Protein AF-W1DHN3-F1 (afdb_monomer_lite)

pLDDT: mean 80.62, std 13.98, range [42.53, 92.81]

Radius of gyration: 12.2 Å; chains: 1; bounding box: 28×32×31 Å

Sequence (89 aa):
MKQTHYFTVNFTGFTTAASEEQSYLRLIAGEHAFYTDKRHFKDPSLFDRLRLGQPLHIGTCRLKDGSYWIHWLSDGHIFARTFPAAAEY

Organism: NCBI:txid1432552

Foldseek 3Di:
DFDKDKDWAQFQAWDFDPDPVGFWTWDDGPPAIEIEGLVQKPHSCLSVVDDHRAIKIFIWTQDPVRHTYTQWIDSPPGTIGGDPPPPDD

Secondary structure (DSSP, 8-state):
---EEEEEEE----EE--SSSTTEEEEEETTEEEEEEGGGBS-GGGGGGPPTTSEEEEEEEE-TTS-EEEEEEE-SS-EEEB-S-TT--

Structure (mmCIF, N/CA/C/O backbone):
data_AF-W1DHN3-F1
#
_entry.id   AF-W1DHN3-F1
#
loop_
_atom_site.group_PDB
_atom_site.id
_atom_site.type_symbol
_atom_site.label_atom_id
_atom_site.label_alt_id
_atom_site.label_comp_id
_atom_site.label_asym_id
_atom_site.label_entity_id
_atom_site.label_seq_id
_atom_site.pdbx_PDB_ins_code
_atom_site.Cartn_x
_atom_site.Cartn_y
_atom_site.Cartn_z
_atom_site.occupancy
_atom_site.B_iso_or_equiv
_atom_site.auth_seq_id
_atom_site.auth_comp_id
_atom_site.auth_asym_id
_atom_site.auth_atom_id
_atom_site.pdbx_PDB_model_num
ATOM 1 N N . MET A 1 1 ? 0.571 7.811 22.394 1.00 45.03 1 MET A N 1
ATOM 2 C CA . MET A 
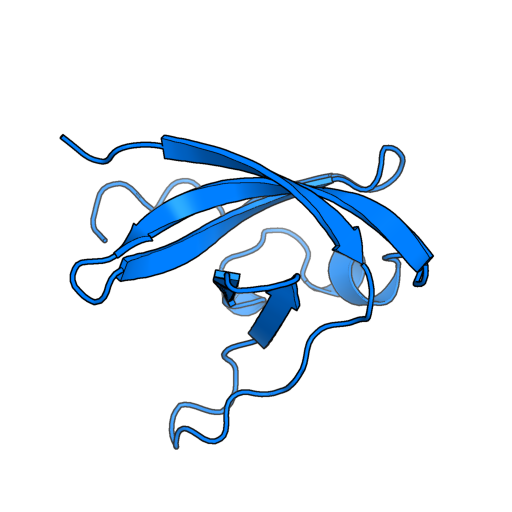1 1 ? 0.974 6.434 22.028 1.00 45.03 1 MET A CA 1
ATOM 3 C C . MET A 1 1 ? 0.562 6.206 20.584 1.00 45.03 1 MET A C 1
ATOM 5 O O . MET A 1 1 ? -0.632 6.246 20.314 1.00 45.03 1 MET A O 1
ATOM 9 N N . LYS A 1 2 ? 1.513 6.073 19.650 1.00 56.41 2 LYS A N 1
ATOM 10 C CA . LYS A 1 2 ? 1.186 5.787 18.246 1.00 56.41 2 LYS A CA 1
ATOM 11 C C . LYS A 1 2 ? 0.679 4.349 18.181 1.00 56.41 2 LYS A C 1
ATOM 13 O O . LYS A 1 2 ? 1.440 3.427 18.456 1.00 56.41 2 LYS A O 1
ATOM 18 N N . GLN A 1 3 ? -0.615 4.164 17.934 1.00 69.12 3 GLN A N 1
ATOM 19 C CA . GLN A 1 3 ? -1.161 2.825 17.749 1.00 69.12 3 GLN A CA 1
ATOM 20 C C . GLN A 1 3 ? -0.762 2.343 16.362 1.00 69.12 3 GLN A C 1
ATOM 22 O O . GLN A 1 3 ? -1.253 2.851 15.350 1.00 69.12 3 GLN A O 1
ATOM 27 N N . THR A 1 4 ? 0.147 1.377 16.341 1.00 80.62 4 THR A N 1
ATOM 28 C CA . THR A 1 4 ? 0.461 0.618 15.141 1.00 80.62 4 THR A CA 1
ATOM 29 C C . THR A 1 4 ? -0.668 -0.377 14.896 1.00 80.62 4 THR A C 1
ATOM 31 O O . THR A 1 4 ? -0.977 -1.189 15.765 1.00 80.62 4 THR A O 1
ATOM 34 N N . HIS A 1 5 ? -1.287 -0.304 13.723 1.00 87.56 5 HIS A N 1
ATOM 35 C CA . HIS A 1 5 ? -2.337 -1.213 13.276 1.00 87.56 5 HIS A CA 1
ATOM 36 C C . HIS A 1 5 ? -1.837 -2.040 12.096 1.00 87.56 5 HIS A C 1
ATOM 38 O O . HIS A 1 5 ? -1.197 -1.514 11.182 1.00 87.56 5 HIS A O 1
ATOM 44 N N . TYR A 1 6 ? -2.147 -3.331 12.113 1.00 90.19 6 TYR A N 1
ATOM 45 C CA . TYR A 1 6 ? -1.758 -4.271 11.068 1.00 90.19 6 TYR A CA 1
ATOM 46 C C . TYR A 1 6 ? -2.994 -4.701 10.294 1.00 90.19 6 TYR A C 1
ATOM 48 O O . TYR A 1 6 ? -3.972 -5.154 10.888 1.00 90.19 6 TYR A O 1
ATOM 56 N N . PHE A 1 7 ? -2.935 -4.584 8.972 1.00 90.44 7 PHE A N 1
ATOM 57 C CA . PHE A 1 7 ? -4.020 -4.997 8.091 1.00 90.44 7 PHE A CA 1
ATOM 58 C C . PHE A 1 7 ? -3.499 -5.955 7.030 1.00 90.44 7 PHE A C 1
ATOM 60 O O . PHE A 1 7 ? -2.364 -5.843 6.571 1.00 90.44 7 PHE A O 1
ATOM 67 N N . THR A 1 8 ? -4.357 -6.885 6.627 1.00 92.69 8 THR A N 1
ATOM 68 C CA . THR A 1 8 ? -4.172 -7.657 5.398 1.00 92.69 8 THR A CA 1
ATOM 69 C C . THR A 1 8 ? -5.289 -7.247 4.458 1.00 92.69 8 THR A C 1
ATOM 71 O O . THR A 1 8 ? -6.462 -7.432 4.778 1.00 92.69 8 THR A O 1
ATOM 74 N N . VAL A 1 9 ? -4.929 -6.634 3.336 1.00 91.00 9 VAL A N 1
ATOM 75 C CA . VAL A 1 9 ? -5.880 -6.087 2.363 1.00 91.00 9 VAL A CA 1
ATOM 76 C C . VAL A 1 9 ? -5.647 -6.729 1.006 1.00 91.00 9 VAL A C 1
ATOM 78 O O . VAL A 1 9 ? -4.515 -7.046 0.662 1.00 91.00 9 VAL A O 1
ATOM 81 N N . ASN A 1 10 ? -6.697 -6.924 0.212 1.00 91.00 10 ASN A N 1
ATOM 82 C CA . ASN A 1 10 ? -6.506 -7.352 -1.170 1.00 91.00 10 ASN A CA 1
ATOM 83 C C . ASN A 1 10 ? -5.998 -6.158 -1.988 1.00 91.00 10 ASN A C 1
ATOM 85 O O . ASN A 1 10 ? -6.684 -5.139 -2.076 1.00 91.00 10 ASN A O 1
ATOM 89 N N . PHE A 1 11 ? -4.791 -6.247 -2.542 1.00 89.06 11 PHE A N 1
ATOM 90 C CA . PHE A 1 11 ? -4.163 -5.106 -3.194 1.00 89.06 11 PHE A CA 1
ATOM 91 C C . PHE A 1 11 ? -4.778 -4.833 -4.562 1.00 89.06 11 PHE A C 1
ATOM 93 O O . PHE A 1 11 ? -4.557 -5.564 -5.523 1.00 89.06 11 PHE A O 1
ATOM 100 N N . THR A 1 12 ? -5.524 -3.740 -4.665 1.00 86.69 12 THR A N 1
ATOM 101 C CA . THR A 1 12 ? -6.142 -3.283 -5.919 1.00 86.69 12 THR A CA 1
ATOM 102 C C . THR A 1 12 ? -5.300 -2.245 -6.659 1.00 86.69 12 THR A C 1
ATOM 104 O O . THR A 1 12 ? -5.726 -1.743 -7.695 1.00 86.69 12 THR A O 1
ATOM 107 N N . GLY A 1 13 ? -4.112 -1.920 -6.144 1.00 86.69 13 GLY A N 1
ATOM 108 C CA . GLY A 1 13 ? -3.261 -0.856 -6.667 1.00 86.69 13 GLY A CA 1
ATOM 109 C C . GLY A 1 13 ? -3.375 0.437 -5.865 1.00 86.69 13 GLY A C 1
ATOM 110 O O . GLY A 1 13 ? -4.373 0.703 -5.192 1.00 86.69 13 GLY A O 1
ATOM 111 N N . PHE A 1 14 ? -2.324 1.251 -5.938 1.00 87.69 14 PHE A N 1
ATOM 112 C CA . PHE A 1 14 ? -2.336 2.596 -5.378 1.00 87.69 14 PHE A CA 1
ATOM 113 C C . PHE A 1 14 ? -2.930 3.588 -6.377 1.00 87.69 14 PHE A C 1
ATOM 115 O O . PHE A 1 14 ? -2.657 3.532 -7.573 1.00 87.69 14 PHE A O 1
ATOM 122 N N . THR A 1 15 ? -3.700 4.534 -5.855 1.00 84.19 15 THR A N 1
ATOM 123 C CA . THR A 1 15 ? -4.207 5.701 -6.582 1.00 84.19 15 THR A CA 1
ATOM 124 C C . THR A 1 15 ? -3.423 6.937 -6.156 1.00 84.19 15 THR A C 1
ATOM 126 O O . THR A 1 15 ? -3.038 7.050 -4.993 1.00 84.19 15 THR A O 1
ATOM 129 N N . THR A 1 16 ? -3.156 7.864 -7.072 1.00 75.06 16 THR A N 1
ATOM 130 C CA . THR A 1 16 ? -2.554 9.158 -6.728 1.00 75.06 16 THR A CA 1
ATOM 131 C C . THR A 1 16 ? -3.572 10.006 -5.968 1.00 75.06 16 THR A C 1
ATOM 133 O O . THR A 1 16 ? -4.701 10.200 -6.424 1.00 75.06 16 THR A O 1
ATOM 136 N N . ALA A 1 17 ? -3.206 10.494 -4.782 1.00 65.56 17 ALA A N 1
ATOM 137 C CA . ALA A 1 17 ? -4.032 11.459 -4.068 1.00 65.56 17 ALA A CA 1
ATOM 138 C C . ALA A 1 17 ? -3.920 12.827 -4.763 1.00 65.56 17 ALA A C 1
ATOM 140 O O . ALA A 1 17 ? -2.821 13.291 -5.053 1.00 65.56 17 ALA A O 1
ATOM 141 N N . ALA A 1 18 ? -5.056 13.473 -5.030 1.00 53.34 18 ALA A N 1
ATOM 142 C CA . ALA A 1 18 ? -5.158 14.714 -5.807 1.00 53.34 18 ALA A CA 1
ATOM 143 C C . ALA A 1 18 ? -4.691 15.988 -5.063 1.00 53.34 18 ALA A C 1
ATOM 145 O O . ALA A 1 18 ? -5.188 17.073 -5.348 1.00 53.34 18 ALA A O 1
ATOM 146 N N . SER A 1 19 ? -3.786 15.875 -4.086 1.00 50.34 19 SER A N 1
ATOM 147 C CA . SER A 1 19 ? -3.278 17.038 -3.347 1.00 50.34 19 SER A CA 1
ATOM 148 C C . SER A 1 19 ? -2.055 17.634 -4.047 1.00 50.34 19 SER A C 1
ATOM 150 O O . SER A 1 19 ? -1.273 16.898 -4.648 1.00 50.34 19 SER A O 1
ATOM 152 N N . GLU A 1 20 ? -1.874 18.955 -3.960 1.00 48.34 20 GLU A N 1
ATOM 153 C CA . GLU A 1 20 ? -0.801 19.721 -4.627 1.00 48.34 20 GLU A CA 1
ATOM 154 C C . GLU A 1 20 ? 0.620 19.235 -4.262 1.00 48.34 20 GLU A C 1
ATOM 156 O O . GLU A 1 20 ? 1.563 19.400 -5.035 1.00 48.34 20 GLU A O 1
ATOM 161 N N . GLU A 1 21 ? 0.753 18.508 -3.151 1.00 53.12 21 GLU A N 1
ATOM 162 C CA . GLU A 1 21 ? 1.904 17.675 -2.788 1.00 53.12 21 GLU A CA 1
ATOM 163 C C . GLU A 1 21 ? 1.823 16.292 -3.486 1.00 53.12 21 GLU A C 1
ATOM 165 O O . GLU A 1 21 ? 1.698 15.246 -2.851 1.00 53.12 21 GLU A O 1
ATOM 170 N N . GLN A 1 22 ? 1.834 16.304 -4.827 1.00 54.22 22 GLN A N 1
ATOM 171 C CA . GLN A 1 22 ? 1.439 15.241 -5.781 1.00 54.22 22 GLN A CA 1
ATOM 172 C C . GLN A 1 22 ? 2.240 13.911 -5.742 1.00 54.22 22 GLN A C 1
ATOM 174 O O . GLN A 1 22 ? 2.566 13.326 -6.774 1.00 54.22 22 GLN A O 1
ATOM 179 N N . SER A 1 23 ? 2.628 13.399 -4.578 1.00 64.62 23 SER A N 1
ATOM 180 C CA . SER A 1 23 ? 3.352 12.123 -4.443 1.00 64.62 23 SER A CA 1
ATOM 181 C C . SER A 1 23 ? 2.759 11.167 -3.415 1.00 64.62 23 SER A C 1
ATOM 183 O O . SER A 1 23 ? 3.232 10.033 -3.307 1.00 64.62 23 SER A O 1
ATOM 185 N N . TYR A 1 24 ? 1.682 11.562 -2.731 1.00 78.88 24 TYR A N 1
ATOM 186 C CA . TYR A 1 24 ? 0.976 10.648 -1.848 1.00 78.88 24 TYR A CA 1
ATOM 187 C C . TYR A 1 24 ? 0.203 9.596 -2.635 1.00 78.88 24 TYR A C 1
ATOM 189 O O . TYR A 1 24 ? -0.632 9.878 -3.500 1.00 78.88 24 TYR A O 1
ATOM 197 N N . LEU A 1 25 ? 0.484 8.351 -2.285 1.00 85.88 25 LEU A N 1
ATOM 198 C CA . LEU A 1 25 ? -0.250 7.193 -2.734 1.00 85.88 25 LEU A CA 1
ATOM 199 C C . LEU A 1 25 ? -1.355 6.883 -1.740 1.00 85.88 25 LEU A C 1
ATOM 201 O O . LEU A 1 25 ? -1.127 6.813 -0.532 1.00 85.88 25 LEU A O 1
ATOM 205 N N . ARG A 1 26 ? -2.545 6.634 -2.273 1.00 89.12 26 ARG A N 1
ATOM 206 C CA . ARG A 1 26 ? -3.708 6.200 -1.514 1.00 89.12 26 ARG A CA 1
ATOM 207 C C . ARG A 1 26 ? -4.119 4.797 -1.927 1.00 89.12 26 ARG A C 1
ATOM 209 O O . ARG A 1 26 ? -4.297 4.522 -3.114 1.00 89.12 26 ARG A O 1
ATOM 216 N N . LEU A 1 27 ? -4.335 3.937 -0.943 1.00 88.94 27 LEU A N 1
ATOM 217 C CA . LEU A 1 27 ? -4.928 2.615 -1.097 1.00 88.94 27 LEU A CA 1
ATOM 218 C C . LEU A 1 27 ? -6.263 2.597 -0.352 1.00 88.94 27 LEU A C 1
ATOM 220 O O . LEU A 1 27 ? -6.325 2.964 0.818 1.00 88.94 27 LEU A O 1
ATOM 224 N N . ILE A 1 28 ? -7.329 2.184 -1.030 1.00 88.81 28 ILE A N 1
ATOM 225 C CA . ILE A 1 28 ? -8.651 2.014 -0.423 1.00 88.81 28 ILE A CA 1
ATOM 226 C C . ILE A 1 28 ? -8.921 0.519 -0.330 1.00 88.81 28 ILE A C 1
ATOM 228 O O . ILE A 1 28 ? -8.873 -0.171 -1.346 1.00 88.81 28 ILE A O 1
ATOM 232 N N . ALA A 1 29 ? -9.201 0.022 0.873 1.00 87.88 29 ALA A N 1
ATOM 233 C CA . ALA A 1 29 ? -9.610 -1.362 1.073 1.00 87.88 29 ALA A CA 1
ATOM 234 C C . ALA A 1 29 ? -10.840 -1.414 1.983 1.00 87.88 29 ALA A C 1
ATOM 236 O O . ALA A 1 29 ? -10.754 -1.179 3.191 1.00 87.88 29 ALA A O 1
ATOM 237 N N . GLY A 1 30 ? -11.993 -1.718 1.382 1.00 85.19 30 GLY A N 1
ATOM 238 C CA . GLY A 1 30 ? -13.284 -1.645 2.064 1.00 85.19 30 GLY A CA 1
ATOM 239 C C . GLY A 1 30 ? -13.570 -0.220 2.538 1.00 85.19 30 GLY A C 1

* * *

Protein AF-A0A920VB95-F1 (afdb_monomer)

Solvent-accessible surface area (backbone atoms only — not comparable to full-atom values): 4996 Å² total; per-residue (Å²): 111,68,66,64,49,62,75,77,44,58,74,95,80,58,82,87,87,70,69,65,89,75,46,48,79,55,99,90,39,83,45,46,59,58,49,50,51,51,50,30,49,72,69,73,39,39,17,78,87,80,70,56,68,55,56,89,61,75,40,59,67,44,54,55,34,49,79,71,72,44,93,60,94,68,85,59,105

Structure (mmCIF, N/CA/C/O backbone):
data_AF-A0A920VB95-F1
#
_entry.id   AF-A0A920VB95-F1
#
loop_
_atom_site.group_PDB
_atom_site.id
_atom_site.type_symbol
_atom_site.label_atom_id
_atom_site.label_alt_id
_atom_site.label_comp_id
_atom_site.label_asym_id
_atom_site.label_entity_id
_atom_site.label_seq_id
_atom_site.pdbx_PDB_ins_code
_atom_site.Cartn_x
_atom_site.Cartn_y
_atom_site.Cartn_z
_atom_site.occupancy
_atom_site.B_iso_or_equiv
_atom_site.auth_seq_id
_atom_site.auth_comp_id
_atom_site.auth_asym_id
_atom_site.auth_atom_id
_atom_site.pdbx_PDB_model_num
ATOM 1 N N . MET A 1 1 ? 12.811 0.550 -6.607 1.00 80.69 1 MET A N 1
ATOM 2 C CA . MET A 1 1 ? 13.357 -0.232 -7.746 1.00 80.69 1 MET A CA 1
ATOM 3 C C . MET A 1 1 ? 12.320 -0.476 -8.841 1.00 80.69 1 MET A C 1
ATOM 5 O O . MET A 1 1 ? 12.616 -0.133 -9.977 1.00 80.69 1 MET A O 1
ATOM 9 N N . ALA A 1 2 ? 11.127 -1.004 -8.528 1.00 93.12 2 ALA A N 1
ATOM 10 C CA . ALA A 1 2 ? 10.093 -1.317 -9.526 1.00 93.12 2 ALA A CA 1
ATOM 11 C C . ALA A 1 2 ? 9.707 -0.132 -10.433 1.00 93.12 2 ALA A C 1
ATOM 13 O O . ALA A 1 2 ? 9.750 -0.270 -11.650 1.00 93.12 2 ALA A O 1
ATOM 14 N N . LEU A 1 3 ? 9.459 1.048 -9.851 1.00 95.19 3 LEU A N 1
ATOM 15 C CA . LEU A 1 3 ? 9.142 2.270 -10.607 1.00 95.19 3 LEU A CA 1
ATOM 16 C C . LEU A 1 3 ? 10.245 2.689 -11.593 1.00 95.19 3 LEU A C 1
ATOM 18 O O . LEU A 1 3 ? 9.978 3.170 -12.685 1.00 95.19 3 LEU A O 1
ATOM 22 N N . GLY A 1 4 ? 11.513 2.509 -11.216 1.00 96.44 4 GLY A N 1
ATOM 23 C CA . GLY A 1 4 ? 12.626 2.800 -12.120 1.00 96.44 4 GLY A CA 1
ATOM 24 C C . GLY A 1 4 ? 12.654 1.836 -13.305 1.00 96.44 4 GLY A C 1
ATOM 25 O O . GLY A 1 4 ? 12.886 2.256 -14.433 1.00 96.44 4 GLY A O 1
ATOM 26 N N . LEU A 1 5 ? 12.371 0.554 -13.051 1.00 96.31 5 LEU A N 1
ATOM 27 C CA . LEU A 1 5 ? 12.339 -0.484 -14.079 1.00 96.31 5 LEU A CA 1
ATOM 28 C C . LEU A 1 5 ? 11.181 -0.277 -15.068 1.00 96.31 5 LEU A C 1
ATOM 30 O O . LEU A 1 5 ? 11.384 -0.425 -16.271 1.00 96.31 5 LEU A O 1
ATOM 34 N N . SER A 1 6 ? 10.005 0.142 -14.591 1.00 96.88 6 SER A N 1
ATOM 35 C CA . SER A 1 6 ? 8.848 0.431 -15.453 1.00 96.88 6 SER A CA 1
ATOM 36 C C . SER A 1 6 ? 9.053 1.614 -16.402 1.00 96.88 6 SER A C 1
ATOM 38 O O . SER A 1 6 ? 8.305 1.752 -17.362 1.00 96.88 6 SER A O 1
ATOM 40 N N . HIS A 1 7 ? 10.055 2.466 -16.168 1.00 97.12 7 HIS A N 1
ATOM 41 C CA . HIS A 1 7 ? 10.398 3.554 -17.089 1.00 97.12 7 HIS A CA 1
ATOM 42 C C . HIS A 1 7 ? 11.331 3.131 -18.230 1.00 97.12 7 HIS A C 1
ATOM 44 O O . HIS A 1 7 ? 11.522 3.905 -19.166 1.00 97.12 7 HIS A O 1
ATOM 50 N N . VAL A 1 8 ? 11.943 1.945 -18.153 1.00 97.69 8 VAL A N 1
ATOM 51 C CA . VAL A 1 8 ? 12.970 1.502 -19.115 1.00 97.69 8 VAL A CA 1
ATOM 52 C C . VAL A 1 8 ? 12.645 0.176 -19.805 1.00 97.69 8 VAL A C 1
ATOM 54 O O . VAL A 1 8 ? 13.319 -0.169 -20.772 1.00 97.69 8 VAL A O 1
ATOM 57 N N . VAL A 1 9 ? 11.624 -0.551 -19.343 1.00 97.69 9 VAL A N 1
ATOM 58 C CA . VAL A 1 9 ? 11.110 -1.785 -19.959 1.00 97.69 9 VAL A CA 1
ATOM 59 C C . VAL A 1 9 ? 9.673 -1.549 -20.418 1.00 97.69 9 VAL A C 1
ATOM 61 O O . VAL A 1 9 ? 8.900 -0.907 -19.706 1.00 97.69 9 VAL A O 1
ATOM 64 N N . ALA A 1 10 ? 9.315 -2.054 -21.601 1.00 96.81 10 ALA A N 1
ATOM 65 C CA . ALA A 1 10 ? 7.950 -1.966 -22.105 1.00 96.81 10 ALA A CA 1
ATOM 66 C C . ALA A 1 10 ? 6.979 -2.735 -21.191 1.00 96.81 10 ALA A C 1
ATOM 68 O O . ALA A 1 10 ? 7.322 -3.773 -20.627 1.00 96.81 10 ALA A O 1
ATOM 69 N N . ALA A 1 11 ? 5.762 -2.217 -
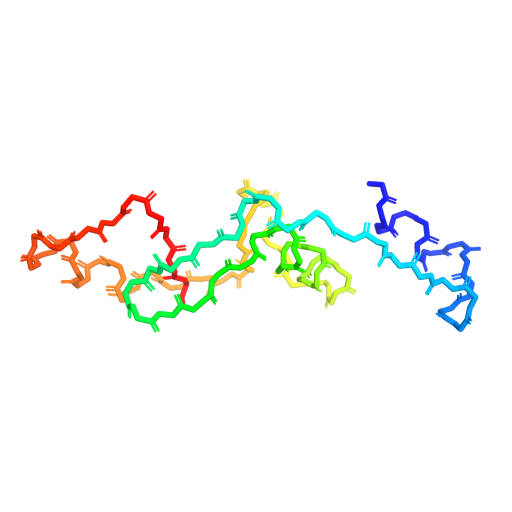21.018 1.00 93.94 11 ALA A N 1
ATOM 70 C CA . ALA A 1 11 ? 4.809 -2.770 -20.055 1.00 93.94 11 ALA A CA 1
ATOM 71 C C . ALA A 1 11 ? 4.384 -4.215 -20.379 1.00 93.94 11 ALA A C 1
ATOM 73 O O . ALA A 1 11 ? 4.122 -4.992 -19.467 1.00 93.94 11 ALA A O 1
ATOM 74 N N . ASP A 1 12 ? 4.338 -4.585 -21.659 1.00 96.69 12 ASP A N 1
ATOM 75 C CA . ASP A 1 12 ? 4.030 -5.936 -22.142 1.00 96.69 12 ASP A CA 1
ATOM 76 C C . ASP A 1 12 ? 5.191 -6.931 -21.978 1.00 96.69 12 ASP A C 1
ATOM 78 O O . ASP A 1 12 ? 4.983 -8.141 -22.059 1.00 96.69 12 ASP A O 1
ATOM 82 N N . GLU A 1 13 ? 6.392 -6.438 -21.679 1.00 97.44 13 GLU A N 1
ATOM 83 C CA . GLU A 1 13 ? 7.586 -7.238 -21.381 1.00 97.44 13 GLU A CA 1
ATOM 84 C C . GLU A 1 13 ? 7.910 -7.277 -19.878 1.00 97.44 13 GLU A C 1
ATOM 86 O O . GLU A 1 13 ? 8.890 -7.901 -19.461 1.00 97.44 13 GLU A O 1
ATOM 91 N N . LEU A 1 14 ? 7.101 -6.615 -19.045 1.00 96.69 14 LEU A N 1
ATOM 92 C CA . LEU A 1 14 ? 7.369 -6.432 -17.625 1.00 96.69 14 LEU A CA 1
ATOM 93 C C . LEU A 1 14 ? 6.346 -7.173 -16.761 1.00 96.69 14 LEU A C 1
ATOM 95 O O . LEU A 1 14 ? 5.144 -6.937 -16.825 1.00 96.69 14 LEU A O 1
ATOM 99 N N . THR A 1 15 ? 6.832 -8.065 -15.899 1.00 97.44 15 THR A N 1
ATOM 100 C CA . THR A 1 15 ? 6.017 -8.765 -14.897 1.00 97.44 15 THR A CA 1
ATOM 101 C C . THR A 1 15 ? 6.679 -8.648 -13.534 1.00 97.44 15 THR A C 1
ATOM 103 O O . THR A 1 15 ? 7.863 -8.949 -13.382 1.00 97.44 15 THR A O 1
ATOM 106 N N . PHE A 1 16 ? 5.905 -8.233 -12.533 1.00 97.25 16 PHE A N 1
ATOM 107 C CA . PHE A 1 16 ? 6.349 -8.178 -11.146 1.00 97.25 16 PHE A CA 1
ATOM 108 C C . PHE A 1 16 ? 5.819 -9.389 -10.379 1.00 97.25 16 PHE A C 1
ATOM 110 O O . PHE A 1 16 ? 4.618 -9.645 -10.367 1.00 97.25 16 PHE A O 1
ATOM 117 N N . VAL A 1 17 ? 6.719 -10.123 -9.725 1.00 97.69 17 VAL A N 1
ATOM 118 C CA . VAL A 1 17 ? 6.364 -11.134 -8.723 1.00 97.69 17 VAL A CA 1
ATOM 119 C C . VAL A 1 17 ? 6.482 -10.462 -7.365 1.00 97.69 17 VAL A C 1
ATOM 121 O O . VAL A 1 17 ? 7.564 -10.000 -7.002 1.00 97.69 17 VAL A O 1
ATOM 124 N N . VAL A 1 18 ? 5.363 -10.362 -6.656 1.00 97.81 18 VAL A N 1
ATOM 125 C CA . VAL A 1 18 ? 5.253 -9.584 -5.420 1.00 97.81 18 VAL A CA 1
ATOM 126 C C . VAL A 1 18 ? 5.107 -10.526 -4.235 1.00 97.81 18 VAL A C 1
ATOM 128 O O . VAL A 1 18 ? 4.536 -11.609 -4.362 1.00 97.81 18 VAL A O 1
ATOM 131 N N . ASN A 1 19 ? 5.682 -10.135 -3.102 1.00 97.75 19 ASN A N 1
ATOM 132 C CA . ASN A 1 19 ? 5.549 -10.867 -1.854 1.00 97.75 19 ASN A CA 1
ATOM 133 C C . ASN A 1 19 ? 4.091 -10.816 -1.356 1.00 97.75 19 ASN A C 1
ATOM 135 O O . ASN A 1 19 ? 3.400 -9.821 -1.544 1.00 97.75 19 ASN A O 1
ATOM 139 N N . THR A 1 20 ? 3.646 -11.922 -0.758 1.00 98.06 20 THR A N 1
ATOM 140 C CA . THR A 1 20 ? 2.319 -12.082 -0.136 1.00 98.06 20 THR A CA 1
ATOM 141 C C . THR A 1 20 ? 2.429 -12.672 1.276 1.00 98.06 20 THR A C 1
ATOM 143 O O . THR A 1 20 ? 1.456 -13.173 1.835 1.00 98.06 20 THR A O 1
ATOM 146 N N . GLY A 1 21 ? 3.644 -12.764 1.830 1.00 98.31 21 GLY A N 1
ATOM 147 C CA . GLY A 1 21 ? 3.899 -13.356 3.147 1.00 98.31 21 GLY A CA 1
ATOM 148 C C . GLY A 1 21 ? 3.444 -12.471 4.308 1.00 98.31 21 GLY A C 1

**WHAT YOU WILL DO:** Go through the listing above and write out exactly the lines starting with the one holding "ATOM 82 N N" and running through the one holding "ATOM 117 N N", ends included, and no others.

**ANSWER BOX:**
ATOM 82 N N . GLU A 1 13 ? 6.392 -6.438 -21.679 1.00 97.44 13 GLU A N 1
ATOM 83 C CA . GLU A 1 13 ? 7.586 -7.238 -21.381 1.00 97.44 13 GLU A CA 1
ATOM 84 C C . GLU A 1 13 ? 7.910 -7.277 -19.878 1.00 97.44 13 GLU A C 1
ATOM 86 O O . GLU A 1 13 ? 8.890 -7.901 -19.461 1.00 97.44 13 GLU A O 1
ATOM 91 N N . LEU A 1 14 ? 7.101 -6.615 -19.045 1.00 96.69 14 LEU A N 1
ATOM 92 C CA . LEU A 1 14 ? 7.369 -6.432 -17.625 1.00 96.69 14 LEU A CA 1
ATOM 93 C C . LEU A 1 14 ? 6.346 -7.173 -16.761 1.00 96.69 14 LEU A C 1
ATOM 95 O O . LEU A 1 14 ? 5.144 -6.937 -16.825 1.00 96.69 14 LEU A O 1
ATOM 99 N N . THR A 1 15 ? 6.832 -8.065 -15.899 1.00 97.44 15 THR A N 1
ATOM 100 C CA . THR A 1 15 ? 6.017 -8.765 -14.897 1.00 97.44 15 THR A CA 1
ATOM 101 C C . THR A 1 15 ? 6.679 -8.648 -13.534 1.00 97.44 15 THR A C 1
ATOM 103 O O . THR A 1 15 ? 7.863 -8.949 -13.382 1.00 97.44 15 THR A O 1
ATOM 106 N N . PHE A 1 16 ? 5.905 -8.233 -12.533 1.00 97.25 16 PHE A N 1
ATOM 107 C CA . PHE A 1 16 ? 6.349 -8.178 -11.146 1.00 97.25 16 PHE A CA 1
ATOM 108 C C . PHE A 1 16 ? 5.819 -9.389 -10.379 1.00 97.25 16 PHE A C 1
ATOM 110 O O . PHE A 1 16 ? 4.618 -9.645 -10.367 1.00 97.25 16 PHE A O 1
ATOM 117 N N . VAL A 1 17 ? 6.719 -10.123 -9.725 1.00 97.69 17 VAL A N 1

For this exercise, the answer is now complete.